Weltflüchtlingstag: Flüchtlinge sollten berufliche Anerkennung nutzen

Jeder kann in Deutschland einen Antrag auf Anerkennung der eigenen Berufsqualifikation stellen, also auch Flüchtlinge. Damit haben sie in der Regel bessere Chancen auf einen ihrer Ausbildung entsprechenden Job. Das Portal „Anerkennung in Deutschland“ informiert Anerkennungsinteressierte über das Verfahren und verweist auf Beratungsangebote.

Mit einer Anerkennung der eigenen Berufsqualifikation durch eine zuständige Stelle in Deutschland steigen für Flüchtlinge die Chancen auf einen guten Job.
So wie bei dem Physiotherapeuten Faisal Hamdo, der nach seiner Flucht aus Syrien dank Anerkennung seines Berufsabschlusses eine feste Anstellung in seinem Beruf in Hamburg gefunden hat. Oder bei dem Koch Jigar Hasso, der keine Dokumente aus Syrien mitnehmen konnte und über eine Qualifikationsanalyse die Anerkennung erhalten hat. Wie die beiden Syrer konnten zahlreiche Flüchtlinge durch die Anerkennung ihres Berufsabschlusses bereits erfolgreich in den Arbeitsmarkt integriert werden.

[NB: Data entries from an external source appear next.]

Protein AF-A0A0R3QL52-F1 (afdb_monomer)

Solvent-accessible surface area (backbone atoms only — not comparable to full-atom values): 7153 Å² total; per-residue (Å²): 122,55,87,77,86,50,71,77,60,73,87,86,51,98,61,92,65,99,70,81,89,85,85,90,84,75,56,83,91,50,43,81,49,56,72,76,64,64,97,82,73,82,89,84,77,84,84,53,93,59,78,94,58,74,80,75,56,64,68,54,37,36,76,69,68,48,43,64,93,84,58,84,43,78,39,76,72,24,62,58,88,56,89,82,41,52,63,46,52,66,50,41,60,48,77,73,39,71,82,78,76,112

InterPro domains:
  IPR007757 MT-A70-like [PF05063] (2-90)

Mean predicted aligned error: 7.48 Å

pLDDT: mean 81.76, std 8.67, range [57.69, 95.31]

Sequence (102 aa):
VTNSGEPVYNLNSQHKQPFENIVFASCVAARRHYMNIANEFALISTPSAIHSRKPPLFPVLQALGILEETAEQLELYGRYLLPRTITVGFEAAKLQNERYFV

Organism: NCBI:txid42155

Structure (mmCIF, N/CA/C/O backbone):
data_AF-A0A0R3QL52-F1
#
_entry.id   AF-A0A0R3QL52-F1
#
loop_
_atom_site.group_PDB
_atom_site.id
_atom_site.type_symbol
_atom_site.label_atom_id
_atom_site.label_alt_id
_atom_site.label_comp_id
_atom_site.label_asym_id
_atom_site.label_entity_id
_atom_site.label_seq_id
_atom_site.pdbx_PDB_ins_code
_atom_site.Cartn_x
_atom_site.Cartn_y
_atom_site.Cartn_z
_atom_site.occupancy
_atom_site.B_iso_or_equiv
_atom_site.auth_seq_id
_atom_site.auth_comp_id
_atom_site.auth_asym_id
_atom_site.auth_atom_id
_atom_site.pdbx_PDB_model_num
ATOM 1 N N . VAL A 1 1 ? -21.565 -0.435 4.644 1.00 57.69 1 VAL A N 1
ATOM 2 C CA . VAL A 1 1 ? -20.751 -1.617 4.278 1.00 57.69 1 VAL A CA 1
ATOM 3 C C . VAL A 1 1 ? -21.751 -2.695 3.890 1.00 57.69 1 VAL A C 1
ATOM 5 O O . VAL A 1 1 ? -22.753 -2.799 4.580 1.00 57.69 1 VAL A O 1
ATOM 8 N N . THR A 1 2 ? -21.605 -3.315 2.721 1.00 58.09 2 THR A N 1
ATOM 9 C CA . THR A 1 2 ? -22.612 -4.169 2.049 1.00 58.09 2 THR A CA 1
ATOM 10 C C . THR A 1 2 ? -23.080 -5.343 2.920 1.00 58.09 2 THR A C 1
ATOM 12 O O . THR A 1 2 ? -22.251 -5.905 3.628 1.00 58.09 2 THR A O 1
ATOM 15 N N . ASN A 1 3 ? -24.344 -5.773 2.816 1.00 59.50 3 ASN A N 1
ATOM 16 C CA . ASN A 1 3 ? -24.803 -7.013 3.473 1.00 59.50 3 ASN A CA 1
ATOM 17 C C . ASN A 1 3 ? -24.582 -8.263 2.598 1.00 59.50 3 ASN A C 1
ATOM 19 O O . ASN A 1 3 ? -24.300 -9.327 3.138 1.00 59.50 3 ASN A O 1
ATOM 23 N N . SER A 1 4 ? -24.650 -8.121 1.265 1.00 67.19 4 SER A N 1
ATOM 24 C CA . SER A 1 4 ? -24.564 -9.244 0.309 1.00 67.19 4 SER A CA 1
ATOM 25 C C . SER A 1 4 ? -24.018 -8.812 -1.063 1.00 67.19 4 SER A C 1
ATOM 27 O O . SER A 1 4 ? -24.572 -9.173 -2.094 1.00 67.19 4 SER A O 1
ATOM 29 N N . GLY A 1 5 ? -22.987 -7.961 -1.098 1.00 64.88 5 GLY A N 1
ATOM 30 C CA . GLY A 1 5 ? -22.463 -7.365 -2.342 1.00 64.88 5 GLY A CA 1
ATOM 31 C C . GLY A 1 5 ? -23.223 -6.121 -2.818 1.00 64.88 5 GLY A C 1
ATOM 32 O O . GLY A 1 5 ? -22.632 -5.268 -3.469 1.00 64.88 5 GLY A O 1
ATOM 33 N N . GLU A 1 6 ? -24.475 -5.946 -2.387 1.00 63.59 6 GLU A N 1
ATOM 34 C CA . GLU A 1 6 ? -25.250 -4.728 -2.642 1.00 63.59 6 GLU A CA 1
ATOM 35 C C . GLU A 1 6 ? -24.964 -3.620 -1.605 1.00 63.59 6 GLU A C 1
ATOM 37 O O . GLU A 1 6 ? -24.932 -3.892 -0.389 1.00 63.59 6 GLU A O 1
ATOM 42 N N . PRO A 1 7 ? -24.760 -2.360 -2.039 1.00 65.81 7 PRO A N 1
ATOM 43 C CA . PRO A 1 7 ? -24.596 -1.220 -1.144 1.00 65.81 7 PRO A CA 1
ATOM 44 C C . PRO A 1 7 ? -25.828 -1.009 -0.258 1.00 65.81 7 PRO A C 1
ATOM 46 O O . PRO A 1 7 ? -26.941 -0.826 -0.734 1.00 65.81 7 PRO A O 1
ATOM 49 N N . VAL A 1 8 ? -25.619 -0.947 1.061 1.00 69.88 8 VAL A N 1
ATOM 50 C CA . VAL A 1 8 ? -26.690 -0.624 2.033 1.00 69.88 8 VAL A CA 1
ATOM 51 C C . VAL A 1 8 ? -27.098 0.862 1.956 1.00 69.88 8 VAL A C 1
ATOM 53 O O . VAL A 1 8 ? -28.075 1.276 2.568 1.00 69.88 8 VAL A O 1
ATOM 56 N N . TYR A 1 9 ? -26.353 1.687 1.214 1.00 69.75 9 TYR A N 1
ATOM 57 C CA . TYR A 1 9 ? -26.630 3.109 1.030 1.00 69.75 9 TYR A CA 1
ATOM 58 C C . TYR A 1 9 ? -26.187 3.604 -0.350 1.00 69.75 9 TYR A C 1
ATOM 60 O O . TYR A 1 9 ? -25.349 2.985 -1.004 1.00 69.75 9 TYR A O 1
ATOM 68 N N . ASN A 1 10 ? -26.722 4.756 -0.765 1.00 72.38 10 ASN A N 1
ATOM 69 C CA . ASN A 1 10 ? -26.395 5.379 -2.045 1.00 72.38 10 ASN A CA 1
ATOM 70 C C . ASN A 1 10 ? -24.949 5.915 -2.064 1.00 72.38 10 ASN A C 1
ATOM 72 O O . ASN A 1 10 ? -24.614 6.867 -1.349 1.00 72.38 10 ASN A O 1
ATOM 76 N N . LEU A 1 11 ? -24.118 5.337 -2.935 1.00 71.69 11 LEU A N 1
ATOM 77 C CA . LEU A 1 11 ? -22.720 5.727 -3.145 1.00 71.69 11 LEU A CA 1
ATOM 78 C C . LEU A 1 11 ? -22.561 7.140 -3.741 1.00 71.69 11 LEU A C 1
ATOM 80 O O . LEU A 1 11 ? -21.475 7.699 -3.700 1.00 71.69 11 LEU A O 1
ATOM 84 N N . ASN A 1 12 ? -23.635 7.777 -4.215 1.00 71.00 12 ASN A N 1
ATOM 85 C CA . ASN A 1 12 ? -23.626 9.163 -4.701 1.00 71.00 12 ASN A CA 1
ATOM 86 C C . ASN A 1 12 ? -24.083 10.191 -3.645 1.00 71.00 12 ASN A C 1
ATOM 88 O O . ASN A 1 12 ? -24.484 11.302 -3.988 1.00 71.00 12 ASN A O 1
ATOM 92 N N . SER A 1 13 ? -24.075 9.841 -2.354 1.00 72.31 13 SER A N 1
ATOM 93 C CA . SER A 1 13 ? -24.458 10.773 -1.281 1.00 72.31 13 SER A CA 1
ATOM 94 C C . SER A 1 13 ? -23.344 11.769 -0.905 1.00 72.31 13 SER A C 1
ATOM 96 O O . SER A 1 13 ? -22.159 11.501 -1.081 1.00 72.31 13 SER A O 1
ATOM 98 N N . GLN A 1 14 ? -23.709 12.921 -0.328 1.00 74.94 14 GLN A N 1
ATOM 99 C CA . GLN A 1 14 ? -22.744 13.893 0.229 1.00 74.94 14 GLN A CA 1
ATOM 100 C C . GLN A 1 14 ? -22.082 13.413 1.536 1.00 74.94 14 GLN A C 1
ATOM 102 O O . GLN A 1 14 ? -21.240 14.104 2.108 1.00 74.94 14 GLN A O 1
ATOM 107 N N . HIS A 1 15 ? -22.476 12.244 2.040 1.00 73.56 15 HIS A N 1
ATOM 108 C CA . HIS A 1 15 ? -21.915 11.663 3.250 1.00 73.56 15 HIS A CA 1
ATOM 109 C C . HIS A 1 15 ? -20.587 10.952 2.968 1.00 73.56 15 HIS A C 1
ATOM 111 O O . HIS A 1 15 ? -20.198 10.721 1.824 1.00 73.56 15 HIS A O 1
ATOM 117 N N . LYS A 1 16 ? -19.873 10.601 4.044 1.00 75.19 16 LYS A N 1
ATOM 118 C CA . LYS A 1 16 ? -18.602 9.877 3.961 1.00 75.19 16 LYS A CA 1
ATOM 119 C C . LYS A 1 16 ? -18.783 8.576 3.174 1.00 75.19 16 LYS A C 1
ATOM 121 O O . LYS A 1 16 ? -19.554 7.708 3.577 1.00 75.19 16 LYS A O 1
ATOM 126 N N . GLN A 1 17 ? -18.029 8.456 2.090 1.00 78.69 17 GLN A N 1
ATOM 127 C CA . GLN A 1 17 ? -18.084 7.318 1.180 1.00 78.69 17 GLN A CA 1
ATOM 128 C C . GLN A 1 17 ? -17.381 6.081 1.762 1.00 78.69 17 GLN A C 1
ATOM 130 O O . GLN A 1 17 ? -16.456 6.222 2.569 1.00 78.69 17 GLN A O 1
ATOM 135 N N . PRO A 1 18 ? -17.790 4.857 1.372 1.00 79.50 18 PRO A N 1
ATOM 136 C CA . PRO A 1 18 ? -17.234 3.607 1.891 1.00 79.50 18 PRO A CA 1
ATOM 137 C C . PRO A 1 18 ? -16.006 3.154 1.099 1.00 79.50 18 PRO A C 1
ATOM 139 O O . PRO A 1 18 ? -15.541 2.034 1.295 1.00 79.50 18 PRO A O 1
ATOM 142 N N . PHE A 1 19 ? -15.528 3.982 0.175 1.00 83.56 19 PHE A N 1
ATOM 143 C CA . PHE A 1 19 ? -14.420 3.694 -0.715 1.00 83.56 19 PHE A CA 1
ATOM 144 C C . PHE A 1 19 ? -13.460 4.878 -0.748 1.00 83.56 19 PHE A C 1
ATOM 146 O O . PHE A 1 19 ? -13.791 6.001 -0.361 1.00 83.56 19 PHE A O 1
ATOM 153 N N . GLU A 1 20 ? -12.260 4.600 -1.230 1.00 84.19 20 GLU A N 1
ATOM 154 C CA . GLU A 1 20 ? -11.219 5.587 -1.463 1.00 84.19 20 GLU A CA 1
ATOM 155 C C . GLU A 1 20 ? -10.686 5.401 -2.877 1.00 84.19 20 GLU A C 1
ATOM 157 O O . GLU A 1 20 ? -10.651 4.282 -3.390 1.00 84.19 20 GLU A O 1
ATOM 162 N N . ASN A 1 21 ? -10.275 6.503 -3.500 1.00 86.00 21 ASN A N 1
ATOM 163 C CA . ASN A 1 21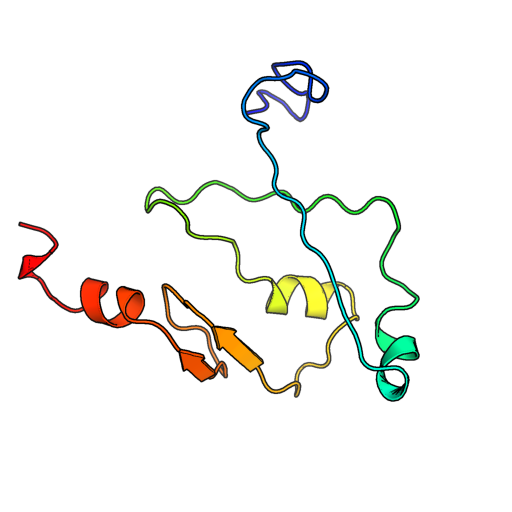 ? -9.729 6.479 -4.849 1.00 86.00 21 ASN A CA 1
ATOM 164 C C . ASN A 1 21 ? -8.222 6.244 -4.796 1.00 86.00 21 ASN A C 1
ATOM 166 O O . ASN A 1 21 ? -7.506 6.915 -4.051 1.00 86.00 21 ASN A O 1
ATOM 170 N N . ILE A 1 22 ? -7.743 5.326 -5.632 1.00 86.00 22 ILE A N 1
ATOM 171 C CA . ILE A 1 22 ? -6.316 5.108 -5.861 1.00 86.00 22 ILE A CA 1
ATOM 172 C C . ILE A 1 22 ? -5.972 5.733 -7.206 1.00 86.00 22 ILE A C 1
ATOM 174 O O . ILE A 1 22 ? -6.592 5.422 -8.221 1.00 86.00 22 ILE A O 1
ATOM 178 N N . VAL A 1 23 ? -4.984 6.624 -7.207 1.00 86.88 23 VAL A N 1
ATOM 179 C CA . VAL A 1 23 ? -4.497 7.280 -8.421 1.00 86.88 23 VAL A CA 1
ATOM 180 C C . VAL A 1 23 ? -3.141 6.694 -8.777 1.00 86.88 23 VAL A C 1
ATOM 182 O O . VAL A 1 23 ? -2.215 6.727 -7.967 1.00 86.88 23 VAL A O 1
ATOM 185 N N . PHE A 1 24 ? -3.021 6.182 -9.999 1.00 85.81 24 PHE A N 1
ATOM 186 C CA . PHE A 1 24 ? -1.757 5.698 -10.540 1.00 85.81 24 PHE A CA 1
ATOM 187 C C . PHE A 1 24 ? -1.108 6.776 -11.402 1.00 85.81 24 PHE A C 1
ATOM 189 O O . PHE A 1 24 ? -1.734 7.337 -12.300 1.00 85.81 24 PHE A O 1
ATOM 196 N N . ALA A 1 25 ? 0.168 7.037 -11.140 1.00 86.88 25 ALA A N 1
ATOM 197 C CA . ALA A 1 25 ? 1.011 7.892 -11.957 1.00 86.88 25 ALA A CA 1
ATOM 198 C C . ALA A 1 25 ? 2.203 7.081 -12.465 1.00 86.88 25 ALA A C 1
ATOM 200 O O . ALA A 1 25 ? 2.711 6.202 -11.771 1.00 86.88 25 ALA A O 1
ATOM 201 N N . SER A 1 26 ? 2.652 7.381 -13.681 1.00 85.12 26 SER A N 1
ATOM 202 C CA . SER A 1 26 ? 3.830 6.746 -14.267 1.00 85.12 26 SER A CA 1
ATOM 203 C C . SER A 1 26 ? 4.638 7.743 -15.084 1.00 85.12 26 SER A C 1
ATOM 205 O O . SER A 1 26 ? 4.105 8.728 -15.601 1.00 85.12 26 SER A O 1
ATOM 207 N N . CYS A 1 27 ? 5.939 7.485 -15.209 1.00 87.81 27 CYS A N 1
ATOM 208 C CA . CYS A 1 27 ? 6.759 8.188 -16.182 1.00 87.81 27 CYS A CA 1
ATOM 209 C C . CYS A 1 27 ? 6.409 7.711 -17.600 1.00 87.81 27 CYS A C 1
ATOM 211 O O . CYS A 1 27 ? 5.962 6.581 -17.804 1.00 87.81 27 CYS A O 1
ATOM 213 N N . VAL A 1 28 ? 6.661 8.555 -18.605 1.00 86.31 28 VAL A N 1
ATOM 214 C CA . VAL A 1 28 ? 6.337 8.242 -20.010 1.00 86.31 28 VAL A CA 1
ATOM 215 C C . VAL A 1 28 ? 6.975 6.923 -20.463 1.00 86.31 28 VAL A C 1
ATOM 217 O O . VAL A 1 28 ? 6.326 6.136 -21.149 1.00 86.31 28 VAL A O 1
ATOM 220 N N . ALA A 1 29 ? 8.204 6.639 -20.020 1.00 85.44 29 ALA A N 1
ATOM 221 C CA . ALA A 1 29 ? 8.915 5.400 -20.339 1.00 85.44 29 ALA A CA 1
ATOM 222 C C . ALA A 1 29 ? 8.220 4.137 -19.795 1.00 85.44 29 ALA A C 1
ATOM 224 O O . ALA A 1 29 ? 8.321 3.070 -20.398 1.00 85.44 29 ALA A O 1
ATOM 225 N N . ALA A 1 30 ? 7.478 4.253 -18.692 1.00 80.69 30 ALA A N 1
ATOM 226 C CA . ALA A 1 30 ? 6.783 3.137 -18.063 1.00 80.69 30 ALA A CA 1
ATOM 227 C C . ALA A 1 30 ? 5.315 3.005 -18.505 1.00 80.69 30 ALA A C 1
ATOM 229 O O . ALA A 1 30 ? 4.638 2.069 -18.088 1.00 80.69 30 ALA A O 1
ATOM 230 N N . ARG A 1 31 ? 4.820 3.882 -19.395 1.00 81.00 31 ARG A N 1
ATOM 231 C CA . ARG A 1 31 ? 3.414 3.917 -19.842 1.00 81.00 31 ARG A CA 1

In den Jahren 2015 und 2016, in denen die Flüchtlingsmigration ihren Höhepunkt hatte, wurden insgesamt 3.558 Anträge auf Anerkennung gestellt. Die meisten Anträge von Menschen aus den Hauptfluchtländern (Afghanistan, Eritrea, Irak, Iran, Nigeria, Pakistan, Somalia und Syrien) wurden 2015 und 2016 mit 70 Prozent im Gesundheitsbereich gestellt. In diesen Berufen ist die Anerkennung zumeist zwingende Voraussetzung für eine Berufstätigkeit in Deutschland. Aber auch in Berufen, in denen sie nicht zwingend ist, zum Beispiel im Bereich der Mechatronik-, Energie- und Elektroberufe, ist eine Anerkennung sinnvoll, denn sie erhöht die Chancen am Arbeitsmarkt.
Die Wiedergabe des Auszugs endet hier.